Migrants carrying their children walk through water to board a smuggler’s boat attempting to cross the English Channel from northern France on June 16, 2025 (AFP).

Whether it concerns so-called “training centers” paid to prepare asylum seekers before interviews with the French office, or advice given by quasi-legal actors to obtain or renew residence permits, fraudulent practices targeting lost foreigners, mainly from the Maghreb and other countries, flourish in France amid the maze of administrative procedures for regularizing their status, without oversight, according to AFP on Monday.

In the summer heat, a long queue of people from Algeria, Tunisia, Cameroon, and El Salvador formed in front of the “Solidarity Bus” provided by the Paris Bar Association in the working-class 18th district. Inside, four lawyers offered free consultations to those waiting.

Ahmed, a Tunisian with limited French, said he came hoping to get information to regularize his status instead of remaining an illegal worker in the black market. He held his rough hands with pay slips as proof of years of work in construction.

Following advice from an association, the fifty-year-old man sought consultation after being defrauded by someone who claimed to be a “legal expert” and extorted 700 euros without clarifying if he was eligible for status regularization, which did not seem possible in his case.

Ahmed said, “Each time I saw him, he asked me to bring a new document and took 90 euros.” The worker did not dare object for fear of deportation.

Such cases are no longer rare, according to the Antanak association, which helps those struggling with technology and applications. Its founder, Isabelle Carrier, says more people come due to “complex procedures,” as well as mistakes made by “unscrupulous or inexperienced lawyers unfamiliar with immigration law,” or due to service offices using “dishonest” methods exploiting migrants’ suffering.

Mysterious Card

The shift from paper submissions to digital procedures, the sharp rise in appeals over the past five years, and stricter regularization criteria have created fertile ground for fraud.

A year ago, advertisements appeared in subway trains, on street billboards, and social media promoting an office offering help to undocumented migrants to complete “French procedures,” and many soon fell victim to such ads.

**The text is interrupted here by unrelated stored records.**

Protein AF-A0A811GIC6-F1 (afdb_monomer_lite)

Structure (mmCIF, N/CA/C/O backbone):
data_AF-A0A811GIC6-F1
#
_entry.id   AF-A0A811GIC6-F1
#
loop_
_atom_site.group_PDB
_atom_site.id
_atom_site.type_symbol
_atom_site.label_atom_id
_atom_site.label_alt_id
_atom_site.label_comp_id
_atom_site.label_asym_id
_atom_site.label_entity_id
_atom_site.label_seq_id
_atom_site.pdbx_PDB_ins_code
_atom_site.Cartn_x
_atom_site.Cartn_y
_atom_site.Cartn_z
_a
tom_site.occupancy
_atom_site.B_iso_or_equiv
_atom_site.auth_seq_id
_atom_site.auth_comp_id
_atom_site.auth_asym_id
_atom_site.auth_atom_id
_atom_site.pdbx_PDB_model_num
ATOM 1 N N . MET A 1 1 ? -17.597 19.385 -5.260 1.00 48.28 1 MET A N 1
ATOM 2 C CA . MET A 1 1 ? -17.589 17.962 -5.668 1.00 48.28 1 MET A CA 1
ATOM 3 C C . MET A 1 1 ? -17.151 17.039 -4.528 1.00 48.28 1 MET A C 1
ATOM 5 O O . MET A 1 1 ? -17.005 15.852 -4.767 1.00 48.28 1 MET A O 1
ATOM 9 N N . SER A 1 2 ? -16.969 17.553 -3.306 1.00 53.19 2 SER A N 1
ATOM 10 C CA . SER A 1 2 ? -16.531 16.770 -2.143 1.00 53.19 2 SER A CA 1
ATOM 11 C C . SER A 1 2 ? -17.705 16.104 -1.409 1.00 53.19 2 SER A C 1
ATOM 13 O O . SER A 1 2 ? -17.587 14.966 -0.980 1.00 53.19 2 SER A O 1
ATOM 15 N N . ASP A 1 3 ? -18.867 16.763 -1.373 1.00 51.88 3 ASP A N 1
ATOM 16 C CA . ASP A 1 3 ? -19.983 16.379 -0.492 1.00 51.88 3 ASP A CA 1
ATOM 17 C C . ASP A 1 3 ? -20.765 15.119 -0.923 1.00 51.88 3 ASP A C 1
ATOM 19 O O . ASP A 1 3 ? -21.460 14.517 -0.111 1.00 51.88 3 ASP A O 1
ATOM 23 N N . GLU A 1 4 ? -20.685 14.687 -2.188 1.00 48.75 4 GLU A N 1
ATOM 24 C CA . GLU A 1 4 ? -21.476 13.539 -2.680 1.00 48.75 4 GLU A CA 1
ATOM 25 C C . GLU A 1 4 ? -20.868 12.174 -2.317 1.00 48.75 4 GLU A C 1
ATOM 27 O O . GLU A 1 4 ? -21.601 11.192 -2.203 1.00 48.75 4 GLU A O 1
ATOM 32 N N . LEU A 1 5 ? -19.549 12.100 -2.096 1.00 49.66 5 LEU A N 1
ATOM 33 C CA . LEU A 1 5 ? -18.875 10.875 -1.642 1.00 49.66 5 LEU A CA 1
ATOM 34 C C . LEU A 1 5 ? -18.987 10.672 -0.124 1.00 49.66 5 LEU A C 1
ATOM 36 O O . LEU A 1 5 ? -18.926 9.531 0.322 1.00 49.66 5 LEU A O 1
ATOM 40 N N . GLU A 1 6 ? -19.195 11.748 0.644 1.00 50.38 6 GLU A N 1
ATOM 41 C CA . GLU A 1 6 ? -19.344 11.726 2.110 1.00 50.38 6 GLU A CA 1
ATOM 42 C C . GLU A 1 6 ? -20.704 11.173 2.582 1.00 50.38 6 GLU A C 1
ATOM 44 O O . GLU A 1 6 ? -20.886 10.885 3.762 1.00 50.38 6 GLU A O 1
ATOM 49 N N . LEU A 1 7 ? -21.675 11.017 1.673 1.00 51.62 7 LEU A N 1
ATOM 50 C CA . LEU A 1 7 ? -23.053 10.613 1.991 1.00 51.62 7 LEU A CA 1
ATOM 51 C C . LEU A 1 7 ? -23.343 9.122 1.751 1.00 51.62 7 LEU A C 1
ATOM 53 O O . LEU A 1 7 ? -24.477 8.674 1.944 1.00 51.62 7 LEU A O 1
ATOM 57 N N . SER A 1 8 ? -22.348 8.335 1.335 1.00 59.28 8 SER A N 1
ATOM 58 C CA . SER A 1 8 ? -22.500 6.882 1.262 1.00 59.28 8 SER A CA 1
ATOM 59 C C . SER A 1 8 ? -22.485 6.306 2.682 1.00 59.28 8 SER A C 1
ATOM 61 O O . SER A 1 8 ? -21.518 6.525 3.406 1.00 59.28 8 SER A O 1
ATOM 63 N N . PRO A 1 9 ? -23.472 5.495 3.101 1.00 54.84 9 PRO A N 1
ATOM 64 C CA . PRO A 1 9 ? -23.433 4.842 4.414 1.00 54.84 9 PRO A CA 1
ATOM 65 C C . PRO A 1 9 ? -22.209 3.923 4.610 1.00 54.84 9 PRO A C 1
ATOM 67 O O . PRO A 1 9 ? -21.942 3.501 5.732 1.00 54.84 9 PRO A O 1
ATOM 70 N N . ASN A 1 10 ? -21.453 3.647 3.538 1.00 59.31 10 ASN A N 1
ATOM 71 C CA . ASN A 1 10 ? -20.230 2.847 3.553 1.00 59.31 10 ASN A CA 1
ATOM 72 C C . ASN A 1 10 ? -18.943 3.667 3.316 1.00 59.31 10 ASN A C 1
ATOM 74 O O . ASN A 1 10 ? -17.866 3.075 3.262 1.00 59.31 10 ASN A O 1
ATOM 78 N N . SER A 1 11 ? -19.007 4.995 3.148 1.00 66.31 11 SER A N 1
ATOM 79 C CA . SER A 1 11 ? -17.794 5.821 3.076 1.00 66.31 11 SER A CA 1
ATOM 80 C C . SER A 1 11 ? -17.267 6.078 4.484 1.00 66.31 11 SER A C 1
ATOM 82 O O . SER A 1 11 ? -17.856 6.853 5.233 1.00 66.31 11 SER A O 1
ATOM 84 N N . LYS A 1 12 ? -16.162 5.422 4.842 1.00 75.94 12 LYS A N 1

Sandra Moran, a union official in northern Paris suburbs, said, “Getting an appointment with the competent administration through the simplified procedure is free, but with this entity, it costs hundreds of euros,” citing a man who paid 2,000 euros for it.

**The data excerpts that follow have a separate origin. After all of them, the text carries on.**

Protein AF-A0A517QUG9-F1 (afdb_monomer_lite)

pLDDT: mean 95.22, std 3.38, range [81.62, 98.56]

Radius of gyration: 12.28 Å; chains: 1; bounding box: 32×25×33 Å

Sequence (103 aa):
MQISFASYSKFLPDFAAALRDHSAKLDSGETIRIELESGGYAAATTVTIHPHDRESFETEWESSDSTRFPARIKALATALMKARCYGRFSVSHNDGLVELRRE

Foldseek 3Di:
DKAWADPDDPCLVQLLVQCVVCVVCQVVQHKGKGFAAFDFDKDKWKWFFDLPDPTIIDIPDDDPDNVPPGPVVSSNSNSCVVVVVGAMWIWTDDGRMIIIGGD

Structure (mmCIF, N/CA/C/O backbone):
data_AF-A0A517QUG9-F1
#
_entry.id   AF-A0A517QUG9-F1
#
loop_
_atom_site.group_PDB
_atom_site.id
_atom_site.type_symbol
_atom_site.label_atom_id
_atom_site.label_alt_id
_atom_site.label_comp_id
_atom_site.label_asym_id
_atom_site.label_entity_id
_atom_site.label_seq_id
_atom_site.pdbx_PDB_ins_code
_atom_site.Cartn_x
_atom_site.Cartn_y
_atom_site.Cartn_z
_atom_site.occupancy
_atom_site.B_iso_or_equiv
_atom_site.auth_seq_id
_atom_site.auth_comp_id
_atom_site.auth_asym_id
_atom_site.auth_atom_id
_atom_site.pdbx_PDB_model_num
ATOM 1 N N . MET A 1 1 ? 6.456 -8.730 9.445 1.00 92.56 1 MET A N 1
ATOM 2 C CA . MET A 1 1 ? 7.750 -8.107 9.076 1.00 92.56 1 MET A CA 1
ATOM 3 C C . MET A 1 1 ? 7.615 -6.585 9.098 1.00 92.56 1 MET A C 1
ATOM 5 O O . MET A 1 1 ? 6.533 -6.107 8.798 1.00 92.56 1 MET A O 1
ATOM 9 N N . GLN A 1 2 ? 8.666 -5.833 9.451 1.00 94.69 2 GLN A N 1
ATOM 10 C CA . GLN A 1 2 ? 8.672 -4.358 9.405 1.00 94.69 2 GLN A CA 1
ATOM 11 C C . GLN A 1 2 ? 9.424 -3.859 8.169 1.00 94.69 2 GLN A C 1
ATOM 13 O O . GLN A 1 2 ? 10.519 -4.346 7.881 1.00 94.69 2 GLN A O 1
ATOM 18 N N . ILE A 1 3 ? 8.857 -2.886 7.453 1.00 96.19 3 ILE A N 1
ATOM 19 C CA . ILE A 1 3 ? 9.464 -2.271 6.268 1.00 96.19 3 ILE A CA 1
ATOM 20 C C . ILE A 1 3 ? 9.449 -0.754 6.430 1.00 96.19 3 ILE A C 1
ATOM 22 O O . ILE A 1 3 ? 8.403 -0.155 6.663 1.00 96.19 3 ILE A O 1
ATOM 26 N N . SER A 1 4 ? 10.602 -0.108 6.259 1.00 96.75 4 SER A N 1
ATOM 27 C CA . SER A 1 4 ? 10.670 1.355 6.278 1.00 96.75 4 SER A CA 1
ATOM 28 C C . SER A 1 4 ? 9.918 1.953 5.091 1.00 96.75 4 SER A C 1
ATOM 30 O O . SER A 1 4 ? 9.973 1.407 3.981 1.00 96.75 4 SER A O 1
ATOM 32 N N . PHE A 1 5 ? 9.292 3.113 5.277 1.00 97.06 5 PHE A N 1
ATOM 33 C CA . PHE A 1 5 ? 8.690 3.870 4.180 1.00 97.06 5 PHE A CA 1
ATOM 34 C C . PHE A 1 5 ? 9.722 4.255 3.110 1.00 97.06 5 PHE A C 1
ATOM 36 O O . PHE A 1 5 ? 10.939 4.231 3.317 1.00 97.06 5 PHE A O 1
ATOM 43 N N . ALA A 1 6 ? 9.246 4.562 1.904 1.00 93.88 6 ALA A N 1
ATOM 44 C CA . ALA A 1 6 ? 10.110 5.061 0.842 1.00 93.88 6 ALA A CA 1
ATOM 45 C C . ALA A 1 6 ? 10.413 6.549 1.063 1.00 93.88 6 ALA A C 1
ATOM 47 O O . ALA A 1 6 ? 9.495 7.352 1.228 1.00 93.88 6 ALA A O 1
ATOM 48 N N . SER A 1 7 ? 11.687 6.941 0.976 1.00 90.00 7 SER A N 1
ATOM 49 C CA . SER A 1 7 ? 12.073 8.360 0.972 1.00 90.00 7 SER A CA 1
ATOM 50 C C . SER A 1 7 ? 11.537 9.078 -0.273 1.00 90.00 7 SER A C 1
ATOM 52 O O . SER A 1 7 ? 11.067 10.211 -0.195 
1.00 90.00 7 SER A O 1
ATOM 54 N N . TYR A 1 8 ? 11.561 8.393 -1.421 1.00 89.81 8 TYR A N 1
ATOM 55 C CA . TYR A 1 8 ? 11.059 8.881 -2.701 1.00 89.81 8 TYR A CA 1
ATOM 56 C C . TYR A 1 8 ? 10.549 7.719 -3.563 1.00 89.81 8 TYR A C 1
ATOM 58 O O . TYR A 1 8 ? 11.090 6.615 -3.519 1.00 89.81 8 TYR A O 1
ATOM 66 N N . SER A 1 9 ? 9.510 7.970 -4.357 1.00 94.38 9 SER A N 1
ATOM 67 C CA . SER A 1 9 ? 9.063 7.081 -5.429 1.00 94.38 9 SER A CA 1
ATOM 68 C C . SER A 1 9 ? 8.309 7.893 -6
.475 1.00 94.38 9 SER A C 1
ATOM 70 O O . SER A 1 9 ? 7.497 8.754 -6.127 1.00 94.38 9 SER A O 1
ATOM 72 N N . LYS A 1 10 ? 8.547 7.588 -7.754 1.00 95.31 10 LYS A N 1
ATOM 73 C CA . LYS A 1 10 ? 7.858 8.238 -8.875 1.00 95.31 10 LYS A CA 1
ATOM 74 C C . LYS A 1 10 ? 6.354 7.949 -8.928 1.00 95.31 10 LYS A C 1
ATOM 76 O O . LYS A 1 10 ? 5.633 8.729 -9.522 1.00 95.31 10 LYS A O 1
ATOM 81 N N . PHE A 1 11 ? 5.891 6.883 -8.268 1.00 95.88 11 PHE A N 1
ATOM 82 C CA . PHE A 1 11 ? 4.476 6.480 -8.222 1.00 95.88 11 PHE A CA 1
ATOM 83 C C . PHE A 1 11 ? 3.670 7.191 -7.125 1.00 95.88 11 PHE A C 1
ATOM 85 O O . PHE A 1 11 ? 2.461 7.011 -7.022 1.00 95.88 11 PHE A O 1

On TikTok, another entity followed by over 23,000 people offers advice from “Coach Hervé,” who promises to issue a mysterious card allowing undocumented migrants “to move freely without fear of deportation.”

Resignation to Fate

Those who call this entity by phone are immediately offered a subscription costing 365 euros for “help completing procedures,” with a warning that the price will rise the next day to 495 euros to encourage immediate payment.

Even if the service requester is not eligible to regularize status through work, they are encouraged to pay the subscription to prepare an asylum file, according to a case reviewed by AFP.

Within a WhatsApp group of hundreds interested in these services, “training courses” are also offered for working as nannies or domestic helpers “even without a residence permit,” for 800 to 1,200 euros. For 1,299 euros, one can join the so-called “Asylum Academy.” The cost includes “writing and editing the personal statement” that applicants must draft to explain their situation and circumstances. This statement is a key document relied upon by state officials skilled at detecting false claims when deciding refugee status.

The discussion group of about 600 members is filled with images of bank transfer receipts, while few questions about prices are silenced with remarks like “choose what suits you… and avoid flooding the group with questions.”

Moran explains that victims, who “often feel ashamed” of falling into scammers’ traps after previous fraud during their journey, “treat it somewhat like their fate, as if they deserved what happened,” feeling very vulnerable.